In the Spotlight is a series that will profile each of the 24 participating teams at the London Olympic Games. It will provide a glimpse of what to expect as each squad begins its London quest. Between now and the Olympic opening ceremony a new team will be featured every 2-3 days.
Currently ranked ninth in the world, Argentina qualified for London as the Continental Champions – a great relief after seeing the Panamerican direct qualification place snatched away by Canada in 2007 and 2009, which led to the Argentine men missing out on the 2008 Olympic Games after five straight appearances. In total, the Argentine men have competed in nine Olympics, their best finish was two eighth places, in 1988 and 2000. Argentina also participated regularly in World Cups, with a seventh-place finish in 2010, but ended up only fourth in last December’s Champions Challenge 1 – a far cry from their surprise 2008 Champions Trophy bronze.
The Road to London:
Argentina qualified for the Olympic Hockey Tournament by winning the title at the last Panamerican Games in Guadalajara. With their ticket in the pocket since October 2011, the team has been preparing extensively with a number of tours and tournaments, including trips to South Africa, Australia and Belgium as well as a second-place finish in the recent Sultan Azlan Shah Cup.
Players to Watch:
Argentina has always been strong on set pieces, with stalwart defender Pedro Ibarra its current number one on penalty corners. A member of the Argentine 2005 Junior World Champion team, Ibarra has been a regular on the senior squad, while gaining valuable international experience in the Dutch and Belgian club leagues. A unique feat will be accomplished by the Vila brothers, with three siblings likely to compete in London: Matias, the oldest of three brothers on the squad, guides the team as the captain, and has competed together with middle brother Rodrigo at the 2000 and 2004 Games, while the youngest, quick and dangerous forward Lucas, another 2005 Junior World Champion, is up for his first Olympic appearance.
42-year-old Pablo Lombi has led the men’s team of his native country since early 2009, after Carlos Retegui moved over to the women’s program. Before coaching the senior team, Lombi was in charge of the junior men’s program, when he logged his biggest success: the 2005 Junior World Champion title. As a player, Lombi was part of the Argentine national team for five years and played in two Olympics. London marks his Olympic debut as a coach.
The Argentineans are a solid formation team, with strength emerging from the sum of the parts rather than the odd outstandingly skilled individual. Playing passionate and temperamental hockey, the team is about raw, crackling energy more often than elaborate strategy, and while they have a good penalty corner to fall back on, they don’t rely on it more than necessary, instead counting on their fast forwards to go the direct route.
The same passion that makes the boys in the light blue and white stripes a dangerous opponent never to be underestimated, occasionally proves their downfall. Tempers and a lack of mental strength every so often hamper them from realizing their full potential, and the team’s performance, even within a tournament, often becomes inconsistent. They find themselves challenging a top team to the limit one day, but fail to put up even adequate resistance against a lower-ranked opponent the next.

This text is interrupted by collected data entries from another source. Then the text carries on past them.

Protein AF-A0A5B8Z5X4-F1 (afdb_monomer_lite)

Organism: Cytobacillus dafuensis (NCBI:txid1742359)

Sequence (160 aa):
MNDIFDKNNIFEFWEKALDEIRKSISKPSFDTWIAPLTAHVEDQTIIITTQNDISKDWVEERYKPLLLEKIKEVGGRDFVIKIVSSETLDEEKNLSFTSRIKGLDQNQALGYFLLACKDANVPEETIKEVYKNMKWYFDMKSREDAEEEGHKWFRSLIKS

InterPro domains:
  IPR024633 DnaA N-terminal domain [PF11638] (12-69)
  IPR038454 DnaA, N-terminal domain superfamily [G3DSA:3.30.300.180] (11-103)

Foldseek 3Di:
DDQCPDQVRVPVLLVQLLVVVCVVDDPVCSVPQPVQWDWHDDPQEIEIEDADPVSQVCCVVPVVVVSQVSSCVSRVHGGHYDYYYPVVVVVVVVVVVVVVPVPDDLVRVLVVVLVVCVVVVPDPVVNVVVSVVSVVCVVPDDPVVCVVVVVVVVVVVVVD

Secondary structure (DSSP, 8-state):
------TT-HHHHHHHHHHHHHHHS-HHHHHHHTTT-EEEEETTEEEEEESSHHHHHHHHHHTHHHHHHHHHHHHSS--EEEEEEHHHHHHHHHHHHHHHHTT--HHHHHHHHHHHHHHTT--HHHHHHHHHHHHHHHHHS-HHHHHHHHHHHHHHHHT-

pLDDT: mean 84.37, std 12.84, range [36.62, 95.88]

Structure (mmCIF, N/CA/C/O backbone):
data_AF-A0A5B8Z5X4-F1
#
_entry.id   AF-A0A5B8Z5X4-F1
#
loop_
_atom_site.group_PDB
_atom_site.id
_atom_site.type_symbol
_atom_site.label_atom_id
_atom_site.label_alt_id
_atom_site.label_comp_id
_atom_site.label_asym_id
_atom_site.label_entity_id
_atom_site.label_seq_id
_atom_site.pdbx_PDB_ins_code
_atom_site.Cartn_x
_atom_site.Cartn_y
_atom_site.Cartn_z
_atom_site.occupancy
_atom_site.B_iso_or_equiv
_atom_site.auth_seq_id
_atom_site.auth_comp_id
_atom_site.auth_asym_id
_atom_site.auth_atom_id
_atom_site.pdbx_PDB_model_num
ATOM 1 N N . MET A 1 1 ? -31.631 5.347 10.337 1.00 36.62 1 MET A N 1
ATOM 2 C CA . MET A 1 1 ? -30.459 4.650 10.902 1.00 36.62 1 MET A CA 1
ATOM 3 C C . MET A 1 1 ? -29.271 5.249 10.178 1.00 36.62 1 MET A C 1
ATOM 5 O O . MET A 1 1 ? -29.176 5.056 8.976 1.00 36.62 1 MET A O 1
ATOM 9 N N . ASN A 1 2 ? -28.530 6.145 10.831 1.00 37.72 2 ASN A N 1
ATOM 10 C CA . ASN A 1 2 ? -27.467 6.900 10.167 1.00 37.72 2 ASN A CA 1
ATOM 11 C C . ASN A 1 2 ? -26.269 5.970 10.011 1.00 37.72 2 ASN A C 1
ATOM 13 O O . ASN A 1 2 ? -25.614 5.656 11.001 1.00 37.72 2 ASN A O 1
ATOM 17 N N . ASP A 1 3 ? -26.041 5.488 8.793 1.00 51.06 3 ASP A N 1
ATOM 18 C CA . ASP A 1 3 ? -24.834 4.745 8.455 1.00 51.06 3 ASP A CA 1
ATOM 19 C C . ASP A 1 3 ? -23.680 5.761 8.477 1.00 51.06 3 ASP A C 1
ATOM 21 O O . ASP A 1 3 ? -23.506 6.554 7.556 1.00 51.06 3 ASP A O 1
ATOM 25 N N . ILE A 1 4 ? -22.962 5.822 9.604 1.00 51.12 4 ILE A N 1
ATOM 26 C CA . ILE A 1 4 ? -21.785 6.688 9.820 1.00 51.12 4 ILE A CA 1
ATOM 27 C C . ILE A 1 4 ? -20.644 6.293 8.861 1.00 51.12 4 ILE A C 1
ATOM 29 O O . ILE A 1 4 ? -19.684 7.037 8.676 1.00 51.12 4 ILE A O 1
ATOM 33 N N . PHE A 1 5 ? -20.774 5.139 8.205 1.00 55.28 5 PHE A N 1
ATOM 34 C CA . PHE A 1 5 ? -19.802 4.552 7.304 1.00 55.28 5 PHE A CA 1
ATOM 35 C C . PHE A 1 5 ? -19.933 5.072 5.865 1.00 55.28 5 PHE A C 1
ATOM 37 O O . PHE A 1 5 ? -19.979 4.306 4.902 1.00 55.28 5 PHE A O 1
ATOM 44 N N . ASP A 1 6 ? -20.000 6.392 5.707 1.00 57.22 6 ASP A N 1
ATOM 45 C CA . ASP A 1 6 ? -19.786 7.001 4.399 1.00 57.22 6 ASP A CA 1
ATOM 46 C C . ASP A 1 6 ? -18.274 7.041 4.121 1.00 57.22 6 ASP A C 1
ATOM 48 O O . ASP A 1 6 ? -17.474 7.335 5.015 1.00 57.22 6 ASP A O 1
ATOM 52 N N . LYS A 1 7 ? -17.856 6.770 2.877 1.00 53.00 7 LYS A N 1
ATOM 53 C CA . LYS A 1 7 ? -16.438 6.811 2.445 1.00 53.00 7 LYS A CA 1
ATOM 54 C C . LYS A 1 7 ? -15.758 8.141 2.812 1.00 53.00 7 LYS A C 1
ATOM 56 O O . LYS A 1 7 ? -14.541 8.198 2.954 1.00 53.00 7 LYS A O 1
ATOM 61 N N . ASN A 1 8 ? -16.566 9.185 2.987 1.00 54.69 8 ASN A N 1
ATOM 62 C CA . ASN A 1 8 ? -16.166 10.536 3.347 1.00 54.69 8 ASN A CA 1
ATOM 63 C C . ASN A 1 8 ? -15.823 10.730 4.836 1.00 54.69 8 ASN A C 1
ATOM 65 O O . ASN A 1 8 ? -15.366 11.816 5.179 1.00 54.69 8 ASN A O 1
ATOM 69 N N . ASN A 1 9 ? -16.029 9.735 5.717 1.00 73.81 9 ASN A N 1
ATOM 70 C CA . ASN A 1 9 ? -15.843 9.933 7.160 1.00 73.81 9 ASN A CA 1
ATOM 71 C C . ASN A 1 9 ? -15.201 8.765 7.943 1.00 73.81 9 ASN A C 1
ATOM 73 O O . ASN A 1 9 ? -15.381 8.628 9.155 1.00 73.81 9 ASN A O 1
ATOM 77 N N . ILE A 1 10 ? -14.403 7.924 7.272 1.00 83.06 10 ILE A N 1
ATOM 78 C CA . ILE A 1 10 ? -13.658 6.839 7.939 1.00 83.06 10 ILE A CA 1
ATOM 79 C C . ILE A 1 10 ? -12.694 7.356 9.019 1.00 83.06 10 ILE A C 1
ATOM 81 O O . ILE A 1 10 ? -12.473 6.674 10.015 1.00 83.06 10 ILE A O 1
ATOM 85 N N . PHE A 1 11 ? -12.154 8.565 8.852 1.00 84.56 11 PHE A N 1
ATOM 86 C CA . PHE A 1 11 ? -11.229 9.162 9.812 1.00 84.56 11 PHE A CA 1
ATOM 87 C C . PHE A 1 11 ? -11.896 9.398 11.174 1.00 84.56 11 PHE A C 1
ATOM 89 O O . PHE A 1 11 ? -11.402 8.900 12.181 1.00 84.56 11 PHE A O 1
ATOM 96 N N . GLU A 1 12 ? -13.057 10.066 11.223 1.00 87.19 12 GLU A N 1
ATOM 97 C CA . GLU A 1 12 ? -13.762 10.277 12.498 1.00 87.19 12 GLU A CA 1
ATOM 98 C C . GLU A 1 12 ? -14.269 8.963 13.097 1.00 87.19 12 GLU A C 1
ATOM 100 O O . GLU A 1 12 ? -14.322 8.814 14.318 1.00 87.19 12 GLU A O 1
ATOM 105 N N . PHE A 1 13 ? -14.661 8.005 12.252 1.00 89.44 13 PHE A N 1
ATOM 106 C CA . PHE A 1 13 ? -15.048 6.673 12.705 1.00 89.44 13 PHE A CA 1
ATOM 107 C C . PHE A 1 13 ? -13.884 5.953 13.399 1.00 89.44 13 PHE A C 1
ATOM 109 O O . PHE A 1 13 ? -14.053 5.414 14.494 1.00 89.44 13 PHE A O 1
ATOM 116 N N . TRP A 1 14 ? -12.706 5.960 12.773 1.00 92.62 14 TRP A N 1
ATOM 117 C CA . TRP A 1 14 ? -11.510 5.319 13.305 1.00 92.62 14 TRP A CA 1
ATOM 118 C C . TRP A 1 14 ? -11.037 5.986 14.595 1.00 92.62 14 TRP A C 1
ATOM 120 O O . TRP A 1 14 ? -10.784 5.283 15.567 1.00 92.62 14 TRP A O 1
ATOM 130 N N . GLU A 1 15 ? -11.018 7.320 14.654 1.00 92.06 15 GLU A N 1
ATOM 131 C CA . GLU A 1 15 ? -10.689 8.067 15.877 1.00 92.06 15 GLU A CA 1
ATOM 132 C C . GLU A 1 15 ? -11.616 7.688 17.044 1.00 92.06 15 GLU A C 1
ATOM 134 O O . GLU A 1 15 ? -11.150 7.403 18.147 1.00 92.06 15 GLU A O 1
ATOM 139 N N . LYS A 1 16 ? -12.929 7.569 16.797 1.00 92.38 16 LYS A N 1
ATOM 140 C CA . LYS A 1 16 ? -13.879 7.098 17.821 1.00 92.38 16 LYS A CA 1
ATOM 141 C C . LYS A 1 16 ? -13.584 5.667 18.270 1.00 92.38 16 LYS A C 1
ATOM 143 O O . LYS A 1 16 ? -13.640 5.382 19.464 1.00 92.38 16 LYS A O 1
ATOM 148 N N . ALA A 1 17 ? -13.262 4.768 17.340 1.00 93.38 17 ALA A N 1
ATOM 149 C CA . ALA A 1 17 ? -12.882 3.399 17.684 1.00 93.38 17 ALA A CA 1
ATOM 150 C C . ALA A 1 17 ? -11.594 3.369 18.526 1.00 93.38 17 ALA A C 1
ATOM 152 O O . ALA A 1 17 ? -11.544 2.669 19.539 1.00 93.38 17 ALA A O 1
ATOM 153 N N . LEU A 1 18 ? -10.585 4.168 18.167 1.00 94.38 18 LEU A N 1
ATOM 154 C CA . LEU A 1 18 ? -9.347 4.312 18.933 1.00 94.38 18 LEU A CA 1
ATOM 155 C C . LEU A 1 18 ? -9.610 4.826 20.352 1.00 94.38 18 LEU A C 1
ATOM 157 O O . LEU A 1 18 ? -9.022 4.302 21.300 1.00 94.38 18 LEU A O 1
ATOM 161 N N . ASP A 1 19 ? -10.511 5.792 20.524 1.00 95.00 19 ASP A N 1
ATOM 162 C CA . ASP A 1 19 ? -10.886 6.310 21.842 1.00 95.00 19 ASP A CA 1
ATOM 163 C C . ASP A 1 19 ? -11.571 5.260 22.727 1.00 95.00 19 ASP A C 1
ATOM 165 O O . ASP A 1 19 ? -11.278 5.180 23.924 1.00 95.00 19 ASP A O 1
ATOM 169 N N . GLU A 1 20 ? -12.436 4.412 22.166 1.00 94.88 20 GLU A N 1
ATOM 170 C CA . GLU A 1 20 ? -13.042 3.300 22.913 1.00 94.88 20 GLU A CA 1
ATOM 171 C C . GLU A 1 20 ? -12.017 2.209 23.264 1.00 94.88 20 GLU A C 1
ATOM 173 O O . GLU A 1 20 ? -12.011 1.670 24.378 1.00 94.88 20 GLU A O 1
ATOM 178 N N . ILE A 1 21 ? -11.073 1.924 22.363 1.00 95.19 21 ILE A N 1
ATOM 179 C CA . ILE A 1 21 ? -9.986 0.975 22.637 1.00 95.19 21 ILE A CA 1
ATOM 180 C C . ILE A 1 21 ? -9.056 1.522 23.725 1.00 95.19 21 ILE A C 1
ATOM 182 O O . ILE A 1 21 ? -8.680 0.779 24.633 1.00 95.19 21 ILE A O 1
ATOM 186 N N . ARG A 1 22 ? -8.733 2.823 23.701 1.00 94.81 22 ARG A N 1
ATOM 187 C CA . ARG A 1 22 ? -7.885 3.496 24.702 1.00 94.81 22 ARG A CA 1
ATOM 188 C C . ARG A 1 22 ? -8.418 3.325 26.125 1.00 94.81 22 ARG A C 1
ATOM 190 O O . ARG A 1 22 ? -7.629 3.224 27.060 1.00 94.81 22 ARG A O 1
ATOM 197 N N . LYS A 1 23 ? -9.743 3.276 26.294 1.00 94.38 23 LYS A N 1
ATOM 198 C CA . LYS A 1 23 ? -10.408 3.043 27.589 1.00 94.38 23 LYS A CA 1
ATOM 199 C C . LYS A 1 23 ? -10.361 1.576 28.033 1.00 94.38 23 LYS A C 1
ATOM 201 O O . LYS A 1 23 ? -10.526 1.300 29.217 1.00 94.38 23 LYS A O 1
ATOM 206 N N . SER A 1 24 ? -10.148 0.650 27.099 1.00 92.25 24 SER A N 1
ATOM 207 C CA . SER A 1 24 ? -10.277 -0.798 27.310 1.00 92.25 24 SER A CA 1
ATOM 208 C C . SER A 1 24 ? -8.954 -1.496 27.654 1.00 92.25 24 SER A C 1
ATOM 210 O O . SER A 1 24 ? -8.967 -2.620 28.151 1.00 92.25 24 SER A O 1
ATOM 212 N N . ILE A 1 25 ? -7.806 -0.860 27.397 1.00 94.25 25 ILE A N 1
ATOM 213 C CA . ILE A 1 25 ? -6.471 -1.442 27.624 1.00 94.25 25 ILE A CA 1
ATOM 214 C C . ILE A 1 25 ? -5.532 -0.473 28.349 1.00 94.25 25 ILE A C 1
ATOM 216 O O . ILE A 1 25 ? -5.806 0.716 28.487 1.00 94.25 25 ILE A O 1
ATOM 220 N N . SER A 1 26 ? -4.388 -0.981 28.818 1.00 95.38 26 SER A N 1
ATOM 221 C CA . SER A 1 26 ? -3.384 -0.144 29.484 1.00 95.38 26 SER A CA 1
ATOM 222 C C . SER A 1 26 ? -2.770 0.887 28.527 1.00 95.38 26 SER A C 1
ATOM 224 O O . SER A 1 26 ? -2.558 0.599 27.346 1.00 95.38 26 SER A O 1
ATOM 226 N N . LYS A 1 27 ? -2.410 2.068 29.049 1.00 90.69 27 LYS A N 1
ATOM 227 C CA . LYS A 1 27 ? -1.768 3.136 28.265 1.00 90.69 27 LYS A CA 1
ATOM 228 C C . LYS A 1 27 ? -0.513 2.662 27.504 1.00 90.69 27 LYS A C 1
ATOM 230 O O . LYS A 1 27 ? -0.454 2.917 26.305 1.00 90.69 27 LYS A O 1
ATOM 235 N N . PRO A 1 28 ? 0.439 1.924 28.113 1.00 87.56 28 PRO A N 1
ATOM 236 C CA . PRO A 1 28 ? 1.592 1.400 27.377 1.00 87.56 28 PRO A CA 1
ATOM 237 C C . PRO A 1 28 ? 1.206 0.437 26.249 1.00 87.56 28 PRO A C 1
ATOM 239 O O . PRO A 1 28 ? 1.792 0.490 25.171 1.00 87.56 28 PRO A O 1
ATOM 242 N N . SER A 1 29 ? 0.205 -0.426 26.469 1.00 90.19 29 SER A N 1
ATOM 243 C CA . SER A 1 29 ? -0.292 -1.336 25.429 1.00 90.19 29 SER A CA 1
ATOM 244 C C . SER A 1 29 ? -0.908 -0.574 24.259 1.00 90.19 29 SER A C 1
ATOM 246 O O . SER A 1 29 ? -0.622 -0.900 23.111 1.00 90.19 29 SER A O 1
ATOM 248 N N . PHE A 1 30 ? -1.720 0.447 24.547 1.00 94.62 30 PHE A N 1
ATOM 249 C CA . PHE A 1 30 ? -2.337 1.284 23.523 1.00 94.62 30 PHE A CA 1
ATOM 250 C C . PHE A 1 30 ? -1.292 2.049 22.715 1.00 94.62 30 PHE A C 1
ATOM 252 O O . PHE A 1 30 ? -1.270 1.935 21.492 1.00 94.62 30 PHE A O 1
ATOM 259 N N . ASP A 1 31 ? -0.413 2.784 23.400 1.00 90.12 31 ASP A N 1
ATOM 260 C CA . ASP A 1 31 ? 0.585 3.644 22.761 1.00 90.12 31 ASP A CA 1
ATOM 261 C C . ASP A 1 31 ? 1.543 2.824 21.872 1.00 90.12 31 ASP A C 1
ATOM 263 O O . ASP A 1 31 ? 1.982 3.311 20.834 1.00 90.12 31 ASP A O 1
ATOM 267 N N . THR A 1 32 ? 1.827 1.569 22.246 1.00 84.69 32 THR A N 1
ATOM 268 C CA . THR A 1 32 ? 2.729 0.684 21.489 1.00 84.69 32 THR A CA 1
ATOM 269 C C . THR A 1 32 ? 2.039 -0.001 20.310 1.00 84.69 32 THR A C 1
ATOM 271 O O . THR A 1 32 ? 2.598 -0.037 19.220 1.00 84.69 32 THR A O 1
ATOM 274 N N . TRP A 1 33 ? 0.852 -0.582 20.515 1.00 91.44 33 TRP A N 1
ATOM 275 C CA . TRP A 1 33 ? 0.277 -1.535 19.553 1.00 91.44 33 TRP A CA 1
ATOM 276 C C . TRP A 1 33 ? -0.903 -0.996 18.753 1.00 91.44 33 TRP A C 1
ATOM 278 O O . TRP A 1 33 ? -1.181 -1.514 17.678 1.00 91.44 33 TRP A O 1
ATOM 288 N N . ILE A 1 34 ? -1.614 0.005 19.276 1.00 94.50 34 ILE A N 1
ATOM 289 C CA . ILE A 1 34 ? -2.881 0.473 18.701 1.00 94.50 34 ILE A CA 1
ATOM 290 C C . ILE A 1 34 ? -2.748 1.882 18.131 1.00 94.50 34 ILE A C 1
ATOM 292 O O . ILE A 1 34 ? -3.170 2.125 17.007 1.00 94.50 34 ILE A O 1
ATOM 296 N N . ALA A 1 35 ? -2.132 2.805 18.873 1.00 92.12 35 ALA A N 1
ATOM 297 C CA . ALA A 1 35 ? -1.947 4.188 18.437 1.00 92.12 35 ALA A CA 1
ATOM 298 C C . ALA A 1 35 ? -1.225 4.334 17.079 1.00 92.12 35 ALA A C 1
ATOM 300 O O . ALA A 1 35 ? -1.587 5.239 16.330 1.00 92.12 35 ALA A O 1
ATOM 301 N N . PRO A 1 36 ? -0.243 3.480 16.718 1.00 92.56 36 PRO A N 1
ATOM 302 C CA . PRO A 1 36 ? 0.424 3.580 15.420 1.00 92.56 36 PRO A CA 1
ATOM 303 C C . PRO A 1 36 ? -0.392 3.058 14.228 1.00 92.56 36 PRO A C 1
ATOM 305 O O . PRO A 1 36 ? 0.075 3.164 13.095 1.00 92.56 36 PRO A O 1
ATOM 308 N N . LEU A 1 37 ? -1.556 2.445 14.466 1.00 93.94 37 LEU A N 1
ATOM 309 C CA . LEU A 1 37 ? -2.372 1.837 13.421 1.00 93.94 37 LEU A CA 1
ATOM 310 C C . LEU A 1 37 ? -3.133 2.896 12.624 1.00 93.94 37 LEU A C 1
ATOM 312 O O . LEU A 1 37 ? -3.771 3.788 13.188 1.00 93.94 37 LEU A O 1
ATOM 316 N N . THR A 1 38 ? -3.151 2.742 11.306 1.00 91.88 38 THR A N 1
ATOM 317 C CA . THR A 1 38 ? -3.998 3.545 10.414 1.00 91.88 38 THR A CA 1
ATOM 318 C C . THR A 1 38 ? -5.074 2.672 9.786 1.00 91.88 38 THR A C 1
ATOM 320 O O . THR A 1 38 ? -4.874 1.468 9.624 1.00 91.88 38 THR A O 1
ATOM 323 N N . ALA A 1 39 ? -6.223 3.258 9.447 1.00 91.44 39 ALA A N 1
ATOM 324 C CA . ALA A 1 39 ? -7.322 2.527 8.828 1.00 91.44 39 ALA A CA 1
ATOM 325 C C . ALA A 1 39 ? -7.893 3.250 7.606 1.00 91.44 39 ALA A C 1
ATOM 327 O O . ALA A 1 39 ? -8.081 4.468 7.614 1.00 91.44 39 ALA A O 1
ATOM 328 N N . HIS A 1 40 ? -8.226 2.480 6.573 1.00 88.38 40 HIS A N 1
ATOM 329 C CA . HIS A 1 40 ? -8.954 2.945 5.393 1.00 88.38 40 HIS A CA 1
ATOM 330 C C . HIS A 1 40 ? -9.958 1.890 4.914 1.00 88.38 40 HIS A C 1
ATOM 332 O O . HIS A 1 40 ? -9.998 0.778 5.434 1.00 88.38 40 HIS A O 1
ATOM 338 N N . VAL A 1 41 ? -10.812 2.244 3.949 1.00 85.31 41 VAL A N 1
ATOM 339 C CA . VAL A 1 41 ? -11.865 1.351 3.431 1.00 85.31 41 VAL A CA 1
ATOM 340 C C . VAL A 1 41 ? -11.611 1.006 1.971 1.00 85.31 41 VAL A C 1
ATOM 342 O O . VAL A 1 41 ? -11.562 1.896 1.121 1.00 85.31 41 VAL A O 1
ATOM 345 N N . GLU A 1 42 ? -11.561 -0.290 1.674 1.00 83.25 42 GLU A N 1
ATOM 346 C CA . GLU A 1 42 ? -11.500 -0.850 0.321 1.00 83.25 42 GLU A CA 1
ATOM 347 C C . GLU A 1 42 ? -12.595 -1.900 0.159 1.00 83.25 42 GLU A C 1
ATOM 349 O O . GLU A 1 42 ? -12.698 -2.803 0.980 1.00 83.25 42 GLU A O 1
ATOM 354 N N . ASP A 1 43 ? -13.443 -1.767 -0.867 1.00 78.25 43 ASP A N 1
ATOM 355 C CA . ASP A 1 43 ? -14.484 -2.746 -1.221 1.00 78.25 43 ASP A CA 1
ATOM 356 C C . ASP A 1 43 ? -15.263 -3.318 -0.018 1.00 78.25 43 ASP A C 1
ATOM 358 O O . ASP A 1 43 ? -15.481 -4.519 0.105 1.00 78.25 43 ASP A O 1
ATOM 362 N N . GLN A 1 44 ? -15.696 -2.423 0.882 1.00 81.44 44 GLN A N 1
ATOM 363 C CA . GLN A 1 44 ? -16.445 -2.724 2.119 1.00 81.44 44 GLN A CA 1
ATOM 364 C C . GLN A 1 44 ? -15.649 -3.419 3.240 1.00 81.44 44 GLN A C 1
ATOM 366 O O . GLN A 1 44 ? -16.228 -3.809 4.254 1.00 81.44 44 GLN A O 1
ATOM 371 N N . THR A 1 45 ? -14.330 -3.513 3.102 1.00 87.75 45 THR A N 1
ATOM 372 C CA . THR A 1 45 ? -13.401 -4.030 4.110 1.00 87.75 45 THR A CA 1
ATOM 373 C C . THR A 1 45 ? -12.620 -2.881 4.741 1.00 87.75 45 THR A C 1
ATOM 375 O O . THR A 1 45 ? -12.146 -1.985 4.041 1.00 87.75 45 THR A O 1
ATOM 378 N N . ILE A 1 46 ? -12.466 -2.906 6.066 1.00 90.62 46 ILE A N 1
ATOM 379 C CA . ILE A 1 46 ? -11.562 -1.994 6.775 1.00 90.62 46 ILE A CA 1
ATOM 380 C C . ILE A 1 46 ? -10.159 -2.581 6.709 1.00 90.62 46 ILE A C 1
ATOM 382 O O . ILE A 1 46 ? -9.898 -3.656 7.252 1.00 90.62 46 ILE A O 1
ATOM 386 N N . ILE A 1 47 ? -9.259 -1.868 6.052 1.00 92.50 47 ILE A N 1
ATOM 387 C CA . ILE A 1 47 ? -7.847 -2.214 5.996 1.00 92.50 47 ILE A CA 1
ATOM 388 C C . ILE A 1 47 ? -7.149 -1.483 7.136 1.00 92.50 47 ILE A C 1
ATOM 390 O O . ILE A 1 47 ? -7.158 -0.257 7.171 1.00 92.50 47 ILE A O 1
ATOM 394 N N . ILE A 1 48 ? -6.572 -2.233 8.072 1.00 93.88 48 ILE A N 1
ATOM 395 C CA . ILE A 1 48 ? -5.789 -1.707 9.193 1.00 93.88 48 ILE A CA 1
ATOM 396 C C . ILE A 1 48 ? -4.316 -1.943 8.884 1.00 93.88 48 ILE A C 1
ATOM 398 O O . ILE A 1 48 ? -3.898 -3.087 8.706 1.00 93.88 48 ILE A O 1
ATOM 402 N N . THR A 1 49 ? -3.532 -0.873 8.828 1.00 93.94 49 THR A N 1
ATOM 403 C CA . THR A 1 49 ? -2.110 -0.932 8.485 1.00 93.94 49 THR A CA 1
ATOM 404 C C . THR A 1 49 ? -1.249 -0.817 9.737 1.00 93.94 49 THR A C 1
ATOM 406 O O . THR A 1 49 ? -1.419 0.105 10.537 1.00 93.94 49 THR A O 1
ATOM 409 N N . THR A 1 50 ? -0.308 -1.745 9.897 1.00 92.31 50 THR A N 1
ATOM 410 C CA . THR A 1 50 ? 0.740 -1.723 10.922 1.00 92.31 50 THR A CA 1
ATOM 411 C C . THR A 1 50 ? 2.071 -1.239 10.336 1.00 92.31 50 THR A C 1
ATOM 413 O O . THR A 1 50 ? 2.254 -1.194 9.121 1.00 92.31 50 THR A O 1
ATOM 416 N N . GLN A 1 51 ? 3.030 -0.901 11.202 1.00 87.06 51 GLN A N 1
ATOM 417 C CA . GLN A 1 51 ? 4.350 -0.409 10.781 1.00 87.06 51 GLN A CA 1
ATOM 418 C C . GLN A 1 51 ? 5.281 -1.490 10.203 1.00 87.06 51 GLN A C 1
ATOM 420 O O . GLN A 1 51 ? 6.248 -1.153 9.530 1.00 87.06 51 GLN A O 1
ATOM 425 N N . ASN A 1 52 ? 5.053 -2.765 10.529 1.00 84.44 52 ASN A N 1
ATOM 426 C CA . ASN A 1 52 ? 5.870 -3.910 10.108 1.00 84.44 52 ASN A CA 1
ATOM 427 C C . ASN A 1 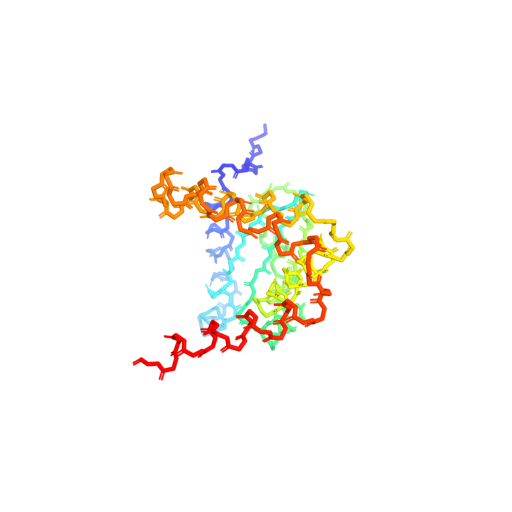52 ? 5.150 -5.231 10.419 1.00 84.44 52 ASN A C 1
ATOM 429 O O . ASN A 1 52 ? 4.131 -5.246 11.124 1.00 84.44 52 ASN A O 1
ATOM 433 N N . ASP A 1 53 ? 5.698 -6.338 9.923 1.00 84.81 53 ASP A N 1
ATOM 434 C CA . ASP A 1 53 ? 5.106 -7.669 10.097 1.00 84.81 53 ASP A CA 1
ATOM 435 C C . ASP A 1 53 ? 5.032 -8.127 11.561 1.00 84.81 53 ASP A C 1
ATOM 437 O O . ASP A 1 53 ? 4.023 -8.689 11.975 1.00 84.81 53 ASP A O 1
ATOM 441 N N . ILE A 1 54 ? 6.016 -7.785 12.400 1.00 85.12 54 ILE A N 1
ATOM 442 C CA . ILE A 1 54 ? 5.983 -8.131 13.836 1.00 85.12 54 ILE A CA 1
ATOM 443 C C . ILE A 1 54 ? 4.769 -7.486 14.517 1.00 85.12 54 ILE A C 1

Argentina is highly motivated to perform after missing out on the Olympic experience four years ago but the usual inconsistency of their results is likely to prevent a top tier finish. It is to be expected that their matches will have a big impact on who makes the semi-finals, as they have the potential to wrestle points even from the absolute best teams in the world, but for them, a solid midfield final ranking is more probable.